Pull out of the data below the stretch of lines bounded by the one containing "ATOM 12 O O" and the one containing "ATOM 31 C C", both bounds included, unchanged.

**Provided data:**
• • • • • • •

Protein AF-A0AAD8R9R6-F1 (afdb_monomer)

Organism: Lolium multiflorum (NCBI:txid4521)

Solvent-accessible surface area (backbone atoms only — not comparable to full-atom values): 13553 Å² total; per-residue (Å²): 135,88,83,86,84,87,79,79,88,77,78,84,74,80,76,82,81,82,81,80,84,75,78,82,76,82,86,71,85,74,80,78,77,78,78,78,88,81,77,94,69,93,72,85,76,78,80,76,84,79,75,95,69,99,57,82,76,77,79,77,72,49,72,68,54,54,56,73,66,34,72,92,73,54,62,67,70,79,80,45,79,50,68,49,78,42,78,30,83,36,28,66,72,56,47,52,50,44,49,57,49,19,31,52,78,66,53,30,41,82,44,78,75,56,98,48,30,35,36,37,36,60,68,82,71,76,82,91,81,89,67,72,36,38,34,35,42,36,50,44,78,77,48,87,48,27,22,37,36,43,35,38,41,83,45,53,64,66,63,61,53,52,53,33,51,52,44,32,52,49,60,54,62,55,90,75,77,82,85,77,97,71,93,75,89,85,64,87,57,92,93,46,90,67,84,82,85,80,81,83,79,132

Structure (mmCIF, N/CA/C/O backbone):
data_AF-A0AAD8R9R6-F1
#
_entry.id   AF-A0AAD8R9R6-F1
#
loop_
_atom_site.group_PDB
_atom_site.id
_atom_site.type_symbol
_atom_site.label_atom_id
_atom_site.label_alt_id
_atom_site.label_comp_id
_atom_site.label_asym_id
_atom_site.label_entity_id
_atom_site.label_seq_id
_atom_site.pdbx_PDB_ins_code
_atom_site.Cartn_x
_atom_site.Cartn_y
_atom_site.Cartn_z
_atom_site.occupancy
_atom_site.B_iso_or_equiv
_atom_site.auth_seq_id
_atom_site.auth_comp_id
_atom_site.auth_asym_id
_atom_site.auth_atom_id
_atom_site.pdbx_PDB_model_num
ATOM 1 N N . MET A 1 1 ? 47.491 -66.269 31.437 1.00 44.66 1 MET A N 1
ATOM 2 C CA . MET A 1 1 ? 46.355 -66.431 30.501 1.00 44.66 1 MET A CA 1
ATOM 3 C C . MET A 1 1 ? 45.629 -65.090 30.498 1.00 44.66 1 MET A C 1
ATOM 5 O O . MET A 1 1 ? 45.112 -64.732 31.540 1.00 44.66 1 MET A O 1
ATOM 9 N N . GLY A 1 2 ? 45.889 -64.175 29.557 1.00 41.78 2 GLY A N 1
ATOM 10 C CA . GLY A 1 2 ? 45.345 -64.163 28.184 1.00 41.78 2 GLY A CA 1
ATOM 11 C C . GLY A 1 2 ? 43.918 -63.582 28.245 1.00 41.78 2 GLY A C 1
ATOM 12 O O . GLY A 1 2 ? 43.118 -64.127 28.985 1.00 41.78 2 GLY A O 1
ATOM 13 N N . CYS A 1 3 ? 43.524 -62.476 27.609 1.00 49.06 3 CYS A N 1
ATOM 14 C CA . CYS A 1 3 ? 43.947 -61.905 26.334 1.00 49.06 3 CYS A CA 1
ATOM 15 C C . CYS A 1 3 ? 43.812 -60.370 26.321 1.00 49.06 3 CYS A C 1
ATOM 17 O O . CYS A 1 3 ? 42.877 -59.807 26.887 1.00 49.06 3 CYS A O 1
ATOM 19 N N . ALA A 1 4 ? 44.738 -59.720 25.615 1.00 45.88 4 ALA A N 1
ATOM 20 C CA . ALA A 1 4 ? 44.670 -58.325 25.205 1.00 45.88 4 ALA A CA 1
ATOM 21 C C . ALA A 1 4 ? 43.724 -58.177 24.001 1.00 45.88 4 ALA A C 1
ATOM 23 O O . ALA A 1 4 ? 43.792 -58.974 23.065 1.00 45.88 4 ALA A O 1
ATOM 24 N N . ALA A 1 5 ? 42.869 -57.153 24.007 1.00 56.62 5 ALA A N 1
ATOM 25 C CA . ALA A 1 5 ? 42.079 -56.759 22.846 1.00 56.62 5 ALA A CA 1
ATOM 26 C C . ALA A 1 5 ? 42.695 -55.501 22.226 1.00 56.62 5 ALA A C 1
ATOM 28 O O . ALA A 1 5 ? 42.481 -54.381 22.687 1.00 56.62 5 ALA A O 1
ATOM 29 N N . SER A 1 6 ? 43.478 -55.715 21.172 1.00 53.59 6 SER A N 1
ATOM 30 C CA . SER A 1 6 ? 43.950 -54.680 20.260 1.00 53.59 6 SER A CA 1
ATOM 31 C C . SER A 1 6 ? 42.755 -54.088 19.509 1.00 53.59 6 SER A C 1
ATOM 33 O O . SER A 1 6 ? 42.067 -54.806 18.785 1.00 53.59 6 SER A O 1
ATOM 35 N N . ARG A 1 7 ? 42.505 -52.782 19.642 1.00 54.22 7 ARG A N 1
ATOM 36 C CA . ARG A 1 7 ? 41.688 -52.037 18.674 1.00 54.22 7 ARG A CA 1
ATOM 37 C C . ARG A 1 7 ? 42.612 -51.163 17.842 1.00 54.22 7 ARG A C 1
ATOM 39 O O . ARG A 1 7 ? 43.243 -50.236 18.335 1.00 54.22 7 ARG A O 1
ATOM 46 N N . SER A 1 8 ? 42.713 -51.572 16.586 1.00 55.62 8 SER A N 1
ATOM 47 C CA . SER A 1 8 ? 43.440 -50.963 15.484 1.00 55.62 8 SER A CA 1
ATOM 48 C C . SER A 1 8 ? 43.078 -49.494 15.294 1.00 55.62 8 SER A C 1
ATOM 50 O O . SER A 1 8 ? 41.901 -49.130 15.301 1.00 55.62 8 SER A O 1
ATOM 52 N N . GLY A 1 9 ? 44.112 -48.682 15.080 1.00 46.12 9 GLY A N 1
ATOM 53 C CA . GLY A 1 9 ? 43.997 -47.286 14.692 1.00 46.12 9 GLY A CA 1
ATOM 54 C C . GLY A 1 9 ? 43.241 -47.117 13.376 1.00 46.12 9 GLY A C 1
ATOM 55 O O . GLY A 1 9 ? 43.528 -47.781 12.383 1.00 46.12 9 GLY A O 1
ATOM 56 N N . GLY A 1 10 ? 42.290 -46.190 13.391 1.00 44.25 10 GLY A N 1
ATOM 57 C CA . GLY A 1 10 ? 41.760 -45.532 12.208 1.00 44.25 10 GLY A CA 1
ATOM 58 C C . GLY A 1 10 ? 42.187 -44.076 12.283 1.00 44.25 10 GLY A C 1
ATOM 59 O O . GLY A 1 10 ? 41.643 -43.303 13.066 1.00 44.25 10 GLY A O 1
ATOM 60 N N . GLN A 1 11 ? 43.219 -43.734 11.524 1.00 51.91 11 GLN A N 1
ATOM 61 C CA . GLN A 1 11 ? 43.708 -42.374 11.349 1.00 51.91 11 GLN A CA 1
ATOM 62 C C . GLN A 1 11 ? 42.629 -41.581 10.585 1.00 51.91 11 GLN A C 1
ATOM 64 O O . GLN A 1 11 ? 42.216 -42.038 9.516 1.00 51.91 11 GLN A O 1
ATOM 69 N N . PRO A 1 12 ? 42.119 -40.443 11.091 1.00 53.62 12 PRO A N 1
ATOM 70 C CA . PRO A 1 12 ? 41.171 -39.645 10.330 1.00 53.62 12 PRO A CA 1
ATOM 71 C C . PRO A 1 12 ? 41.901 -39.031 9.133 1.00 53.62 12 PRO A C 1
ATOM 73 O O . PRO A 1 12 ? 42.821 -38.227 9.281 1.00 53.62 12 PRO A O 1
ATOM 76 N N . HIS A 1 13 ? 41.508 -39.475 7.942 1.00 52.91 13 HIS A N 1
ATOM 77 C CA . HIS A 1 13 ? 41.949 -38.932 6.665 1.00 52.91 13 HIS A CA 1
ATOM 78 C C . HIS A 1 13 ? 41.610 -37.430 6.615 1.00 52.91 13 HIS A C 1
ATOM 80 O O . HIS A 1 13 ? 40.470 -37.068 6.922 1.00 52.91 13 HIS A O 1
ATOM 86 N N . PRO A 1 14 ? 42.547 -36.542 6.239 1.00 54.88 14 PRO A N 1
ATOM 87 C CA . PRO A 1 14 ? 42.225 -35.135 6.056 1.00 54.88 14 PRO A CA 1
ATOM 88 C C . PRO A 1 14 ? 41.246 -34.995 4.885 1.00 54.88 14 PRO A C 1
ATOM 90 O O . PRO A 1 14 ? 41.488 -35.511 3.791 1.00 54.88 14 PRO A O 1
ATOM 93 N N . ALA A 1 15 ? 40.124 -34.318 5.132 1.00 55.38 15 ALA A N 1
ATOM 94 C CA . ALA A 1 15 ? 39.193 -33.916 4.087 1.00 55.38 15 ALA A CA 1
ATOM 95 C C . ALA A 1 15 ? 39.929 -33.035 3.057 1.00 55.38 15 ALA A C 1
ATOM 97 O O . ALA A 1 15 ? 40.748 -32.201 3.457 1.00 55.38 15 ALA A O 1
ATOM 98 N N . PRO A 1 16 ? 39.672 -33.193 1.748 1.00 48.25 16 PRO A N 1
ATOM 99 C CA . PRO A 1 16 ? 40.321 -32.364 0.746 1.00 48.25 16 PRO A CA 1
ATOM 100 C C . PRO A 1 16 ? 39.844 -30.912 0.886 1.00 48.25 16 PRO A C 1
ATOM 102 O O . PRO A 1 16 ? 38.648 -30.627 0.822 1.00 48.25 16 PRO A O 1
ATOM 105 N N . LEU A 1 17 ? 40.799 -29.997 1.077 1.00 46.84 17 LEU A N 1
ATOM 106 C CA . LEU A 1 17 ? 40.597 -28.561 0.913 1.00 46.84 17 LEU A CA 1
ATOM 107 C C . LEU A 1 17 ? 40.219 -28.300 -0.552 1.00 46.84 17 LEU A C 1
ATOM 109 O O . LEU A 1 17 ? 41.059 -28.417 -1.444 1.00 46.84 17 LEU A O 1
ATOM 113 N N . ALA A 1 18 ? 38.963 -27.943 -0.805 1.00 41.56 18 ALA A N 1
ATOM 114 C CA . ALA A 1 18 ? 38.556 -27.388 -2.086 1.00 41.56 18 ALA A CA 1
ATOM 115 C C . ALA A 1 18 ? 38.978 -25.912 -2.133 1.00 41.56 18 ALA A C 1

• • • • • • •

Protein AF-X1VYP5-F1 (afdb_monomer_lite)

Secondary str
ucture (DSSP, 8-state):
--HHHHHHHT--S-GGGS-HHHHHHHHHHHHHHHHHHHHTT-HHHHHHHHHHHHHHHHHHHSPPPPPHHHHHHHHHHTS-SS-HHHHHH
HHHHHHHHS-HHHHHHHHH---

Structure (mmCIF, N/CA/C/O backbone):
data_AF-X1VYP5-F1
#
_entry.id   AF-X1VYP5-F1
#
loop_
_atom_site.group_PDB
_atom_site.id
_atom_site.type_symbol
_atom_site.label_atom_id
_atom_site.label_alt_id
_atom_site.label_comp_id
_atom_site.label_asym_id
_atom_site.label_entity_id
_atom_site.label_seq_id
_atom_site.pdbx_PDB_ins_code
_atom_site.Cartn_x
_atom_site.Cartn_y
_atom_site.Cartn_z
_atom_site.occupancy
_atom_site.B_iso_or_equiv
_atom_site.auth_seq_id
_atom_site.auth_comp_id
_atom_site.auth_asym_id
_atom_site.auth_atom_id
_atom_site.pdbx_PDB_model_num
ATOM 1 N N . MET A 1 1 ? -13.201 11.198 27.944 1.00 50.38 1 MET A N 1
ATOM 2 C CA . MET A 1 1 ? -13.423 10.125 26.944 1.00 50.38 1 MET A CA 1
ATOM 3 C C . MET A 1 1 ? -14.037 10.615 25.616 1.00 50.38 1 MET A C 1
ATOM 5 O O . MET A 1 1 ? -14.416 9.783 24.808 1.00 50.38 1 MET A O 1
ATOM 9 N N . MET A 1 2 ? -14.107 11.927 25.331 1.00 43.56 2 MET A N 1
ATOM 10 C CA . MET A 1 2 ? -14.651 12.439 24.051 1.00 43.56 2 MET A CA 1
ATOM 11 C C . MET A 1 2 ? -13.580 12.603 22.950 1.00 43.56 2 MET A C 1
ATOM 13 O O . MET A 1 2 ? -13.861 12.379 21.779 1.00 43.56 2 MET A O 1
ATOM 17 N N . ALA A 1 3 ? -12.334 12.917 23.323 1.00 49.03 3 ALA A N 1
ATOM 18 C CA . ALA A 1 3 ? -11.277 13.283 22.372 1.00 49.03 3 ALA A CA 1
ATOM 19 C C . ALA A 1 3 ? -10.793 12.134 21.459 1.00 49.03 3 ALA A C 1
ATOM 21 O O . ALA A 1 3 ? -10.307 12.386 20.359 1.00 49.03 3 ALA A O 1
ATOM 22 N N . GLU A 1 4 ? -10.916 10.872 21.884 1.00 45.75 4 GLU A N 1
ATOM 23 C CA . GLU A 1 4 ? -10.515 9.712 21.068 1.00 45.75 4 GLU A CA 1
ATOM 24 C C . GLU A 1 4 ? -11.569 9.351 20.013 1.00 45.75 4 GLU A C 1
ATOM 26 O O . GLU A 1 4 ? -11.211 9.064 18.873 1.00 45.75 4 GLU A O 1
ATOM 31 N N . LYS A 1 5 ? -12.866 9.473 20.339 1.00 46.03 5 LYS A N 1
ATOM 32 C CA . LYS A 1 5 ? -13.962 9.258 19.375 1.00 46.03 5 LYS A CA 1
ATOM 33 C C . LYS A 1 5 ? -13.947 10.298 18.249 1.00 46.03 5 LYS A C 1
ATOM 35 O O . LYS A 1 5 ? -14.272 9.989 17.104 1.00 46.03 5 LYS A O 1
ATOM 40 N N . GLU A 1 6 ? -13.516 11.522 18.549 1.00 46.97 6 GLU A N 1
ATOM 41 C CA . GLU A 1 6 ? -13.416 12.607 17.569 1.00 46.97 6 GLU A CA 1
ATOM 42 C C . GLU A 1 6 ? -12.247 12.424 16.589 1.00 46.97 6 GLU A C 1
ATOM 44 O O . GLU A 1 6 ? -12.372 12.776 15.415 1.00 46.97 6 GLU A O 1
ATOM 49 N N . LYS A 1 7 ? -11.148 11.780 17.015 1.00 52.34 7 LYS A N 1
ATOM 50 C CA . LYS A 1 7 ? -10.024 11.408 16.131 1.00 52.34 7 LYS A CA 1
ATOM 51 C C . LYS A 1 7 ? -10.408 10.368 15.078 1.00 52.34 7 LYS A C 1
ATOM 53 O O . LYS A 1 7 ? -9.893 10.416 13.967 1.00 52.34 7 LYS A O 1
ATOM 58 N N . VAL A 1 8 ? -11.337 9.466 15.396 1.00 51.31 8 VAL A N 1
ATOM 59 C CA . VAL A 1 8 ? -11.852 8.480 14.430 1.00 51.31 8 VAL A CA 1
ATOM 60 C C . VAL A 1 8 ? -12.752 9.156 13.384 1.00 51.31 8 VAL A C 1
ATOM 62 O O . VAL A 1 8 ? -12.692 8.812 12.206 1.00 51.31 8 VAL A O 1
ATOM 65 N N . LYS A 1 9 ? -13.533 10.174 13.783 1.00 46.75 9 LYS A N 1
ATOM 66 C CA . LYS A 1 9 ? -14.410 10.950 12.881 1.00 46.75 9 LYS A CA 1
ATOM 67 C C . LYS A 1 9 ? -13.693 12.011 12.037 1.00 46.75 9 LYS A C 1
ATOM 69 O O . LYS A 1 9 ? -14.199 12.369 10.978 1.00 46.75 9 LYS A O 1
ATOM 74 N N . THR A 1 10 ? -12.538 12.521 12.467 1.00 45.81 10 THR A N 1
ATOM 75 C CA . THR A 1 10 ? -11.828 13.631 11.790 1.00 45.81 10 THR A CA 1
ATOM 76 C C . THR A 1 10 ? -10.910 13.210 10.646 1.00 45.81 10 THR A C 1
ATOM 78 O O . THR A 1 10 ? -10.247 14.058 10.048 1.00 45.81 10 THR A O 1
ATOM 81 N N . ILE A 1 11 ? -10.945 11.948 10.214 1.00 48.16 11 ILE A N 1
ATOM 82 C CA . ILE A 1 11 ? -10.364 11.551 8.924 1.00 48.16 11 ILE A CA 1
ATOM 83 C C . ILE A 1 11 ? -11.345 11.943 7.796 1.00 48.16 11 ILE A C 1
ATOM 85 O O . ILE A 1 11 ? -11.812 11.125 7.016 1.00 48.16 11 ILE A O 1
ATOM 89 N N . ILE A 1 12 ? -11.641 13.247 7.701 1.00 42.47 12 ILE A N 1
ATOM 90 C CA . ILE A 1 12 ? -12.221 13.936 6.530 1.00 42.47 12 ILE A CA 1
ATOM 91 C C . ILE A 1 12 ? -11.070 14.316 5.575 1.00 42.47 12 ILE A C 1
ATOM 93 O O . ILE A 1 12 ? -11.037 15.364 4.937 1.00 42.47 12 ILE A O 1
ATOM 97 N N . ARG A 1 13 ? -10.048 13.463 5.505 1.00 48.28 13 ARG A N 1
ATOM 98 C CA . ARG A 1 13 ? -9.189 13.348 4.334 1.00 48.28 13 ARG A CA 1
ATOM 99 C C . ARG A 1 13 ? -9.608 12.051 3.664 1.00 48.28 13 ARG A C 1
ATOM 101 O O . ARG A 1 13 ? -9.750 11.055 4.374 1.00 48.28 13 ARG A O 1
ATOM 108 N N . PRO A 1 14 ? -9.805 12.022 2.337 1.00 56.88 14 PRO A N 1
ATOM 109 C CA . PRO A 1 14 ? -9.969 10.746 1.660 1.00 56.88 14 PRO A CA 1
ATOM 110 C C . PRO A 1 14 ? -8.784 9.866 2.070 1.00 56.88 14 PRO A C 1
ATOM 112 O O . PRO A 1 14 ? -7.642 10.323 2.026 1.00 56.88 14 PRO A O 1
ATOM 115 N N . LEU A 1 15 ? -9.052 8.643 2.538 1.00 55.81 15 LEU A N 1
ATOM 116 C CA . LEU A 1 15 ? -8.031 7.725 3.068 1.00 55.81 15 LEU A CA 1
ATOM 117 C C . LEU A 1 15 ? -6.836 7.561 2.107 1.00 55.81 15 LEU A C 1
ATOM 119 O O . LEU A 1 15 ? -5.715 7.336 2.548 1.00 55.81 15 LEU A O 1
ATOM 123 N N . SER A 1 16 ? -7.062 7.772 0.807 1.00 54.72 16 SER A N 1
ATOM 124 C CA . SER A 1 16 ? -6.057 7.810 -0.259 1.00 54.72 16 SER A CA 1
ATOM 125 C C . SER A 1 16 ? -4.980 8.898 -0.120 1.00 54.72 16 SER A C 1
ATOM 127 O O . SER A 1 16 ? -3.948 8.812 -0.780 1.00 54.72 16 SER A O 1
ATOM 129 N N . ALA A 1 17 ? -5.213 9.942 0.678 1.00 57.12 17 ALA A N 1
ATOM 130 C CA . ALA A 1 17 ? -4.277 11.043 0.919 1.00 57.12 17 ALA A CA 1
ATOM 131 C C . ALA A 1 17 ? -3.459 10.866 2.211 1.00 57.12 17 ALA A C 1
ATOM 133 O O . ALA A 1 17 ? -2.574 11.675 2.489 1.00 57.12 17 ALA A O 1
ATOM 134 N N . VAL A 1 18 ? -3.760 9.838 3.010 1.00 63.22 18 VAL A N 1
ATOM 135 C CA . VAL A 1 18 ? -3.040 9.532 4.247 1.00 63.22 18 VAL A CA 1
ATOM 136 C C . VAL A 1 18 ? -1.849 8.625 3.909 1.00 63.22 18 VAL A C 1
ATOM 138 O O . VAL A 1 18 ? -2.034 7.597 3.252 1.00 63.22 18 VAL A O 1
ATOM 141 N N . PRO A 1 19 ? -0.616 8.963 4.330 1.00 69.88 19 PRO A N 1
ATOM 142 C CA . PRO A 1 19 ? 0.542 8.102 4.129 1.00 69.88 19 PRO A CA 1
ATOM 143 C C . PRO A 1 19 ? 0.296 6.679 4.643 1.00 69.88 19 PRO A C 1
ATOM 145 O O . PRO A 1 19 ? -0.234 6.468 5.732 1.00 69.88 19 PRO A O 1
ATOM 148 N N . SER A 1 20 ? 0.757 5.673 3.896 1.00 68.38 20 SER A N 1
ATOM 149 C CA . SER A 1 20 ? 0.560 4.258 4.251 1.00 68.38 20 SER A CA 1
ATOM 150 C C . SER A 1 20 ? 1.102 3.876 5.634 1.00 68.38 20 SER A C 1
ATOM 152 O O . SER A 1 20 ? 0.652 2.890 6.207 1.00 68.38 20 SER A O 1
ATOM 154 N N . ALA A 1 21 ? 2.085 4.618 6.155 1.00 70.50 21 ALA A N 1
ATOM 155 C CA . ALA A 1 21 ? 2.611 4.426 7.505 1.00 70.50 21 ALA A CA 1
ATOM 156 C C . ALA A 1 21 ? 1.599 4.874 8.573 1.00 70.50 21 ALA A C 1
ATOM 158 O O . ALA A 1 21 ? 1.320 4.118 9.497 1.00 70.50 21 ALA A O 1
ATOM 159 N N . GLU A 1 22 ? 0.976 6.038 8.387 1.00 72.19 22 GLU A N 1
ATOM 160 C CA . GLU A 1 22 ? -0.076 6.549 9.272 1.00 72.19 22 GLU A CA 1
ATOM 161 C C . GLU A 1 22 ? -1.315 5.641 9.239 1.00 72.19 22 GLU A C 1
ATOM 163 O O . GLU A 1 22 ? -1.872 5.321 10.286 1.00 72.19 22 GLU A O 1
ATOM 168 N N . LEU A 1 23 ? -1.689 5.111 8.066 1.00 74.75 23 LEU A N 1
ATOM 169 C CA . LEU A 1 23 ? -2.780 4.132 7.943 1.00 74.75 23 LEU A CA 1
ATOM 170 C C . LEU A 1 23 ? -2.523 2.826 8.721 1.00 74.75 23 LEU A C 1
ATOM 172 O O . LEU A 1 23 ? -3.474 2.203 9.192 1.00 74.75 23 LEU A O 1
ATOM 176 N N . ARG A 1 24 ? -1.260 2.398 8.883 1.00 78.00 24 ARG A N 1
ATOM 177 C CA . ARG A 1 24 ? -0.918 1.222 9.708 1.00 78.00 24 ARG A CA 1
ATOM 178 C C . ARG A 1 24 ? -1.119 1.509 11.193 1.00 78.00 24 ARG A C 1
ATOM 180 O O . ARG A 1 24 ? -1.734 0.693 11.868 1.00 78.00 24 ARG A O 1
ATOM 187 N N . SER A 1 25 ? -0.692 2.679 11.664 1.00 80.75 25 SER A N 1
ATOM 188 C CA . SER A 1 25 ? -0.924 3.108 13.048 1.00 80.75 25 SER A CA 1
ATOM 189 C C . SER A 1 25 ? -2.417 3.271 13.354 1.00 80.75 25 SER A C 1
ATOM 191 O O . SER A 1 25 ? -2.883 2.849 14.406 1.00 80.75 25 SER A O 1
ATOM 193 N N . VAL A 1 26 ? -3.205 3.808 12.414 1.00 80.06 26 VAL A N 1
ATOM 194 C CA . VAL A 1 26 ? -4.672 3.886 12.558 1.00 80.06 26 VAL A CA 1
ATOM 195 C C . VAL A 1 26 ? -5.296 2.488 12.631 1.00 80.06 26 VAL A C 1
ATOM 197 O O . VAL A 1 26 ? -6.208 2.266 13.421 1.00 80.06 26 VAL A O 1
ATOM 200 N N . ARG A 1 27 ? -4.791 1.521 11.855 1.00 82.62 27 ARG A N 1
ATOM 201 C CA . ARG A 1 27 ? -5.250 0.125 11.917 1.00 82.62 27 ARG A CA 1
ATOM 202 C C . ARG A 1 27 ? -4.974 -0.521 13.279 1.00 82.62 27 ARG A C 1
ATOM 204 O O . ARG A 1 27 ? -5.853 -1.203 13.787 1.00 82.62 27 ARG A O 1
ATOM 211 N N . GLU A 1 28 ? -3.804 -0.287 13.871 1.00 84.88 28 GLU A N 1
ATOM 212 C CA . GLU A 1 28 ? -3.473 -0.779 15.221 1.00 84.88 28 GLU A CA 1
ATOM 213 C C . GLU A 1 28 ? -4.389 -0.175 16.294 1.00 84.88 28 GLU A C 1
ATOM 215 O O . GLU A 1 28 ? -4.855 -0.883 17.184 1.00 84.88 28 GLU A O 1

• • • • • • •

**Written solution:**
ATOM 12 O O . GLY A 1 2 ? 43.118 -64.127 28.985 1.00 41.78 2 GLY A O 1
ATOM 13 N N . CYS A 1 3 ? 43.524 -62.476 27.609 1.00 49.06 3 CYS A N 1
ATOM 14 C CA . CYS A 1 3 ? 43.947 -61.905 26.334 1.00 49.06 3 CYS A CA 1
ATOM 15 C C . CYS A 1 3 ? 43.812 -60.370 26.321 1.00 49.06 3 CYS A C 1
ATOM 17 O O . CYS A 1 3 ? 42.877 -59.807 26.887 1.00 49.06 3 CYS A O 1
ATOM 19 N N . ALA A 1 4 ? 44.738 -59.720 25.615 1.00 45.88 4 ALA A N 1
ATOM 20 C CA . ALA A 1 4 ? 44.670 -58.325 25.205 1.00 45.88 4 ALA A CA 1
ATOM 21 C C . ALA A 1 4 ? 43.724 -58.177 24.001 1.00 45.88 4 ALA A C 1
ATOM 23 O O . ALA A 1 4 ? 43.792 -58.974 23.065 1.00 45.88 4 ALA A O 1
ATOM 24 N N . ALA A 1 5 ? 42.869 -57.153 24.007 1.00 56.62 5 ALA A N 1
ATOM 25 C CA . ALA A 1 5 ? 42.079 -56.759 22.846 1.00 56.62 5 ALA A CA 1
ATOM 26 C C . ALA A 1 5 ? 42.695 -55.501 22.226 1.00 56.62 5 ALA A C 1
ATOM 28 O O . ALA A 1 5 ? 42.481 -54.381 22.687 1.00 56.62 5 ALA A O 1
ATOM 29 N N . SER A 1 6 ? 43.478 -55.715 21.172 1.00 53.59 6 SER A N 1
ATOM 30 C CA . SER A 1 6 ? 43.950 -54.680 20.260 1.00 53.59 6 SER A CA 1
ATOM 31 C C . SER A 1 6 ? 42.755 -54.088 19.509 1.00 53.59 6 SER A C 1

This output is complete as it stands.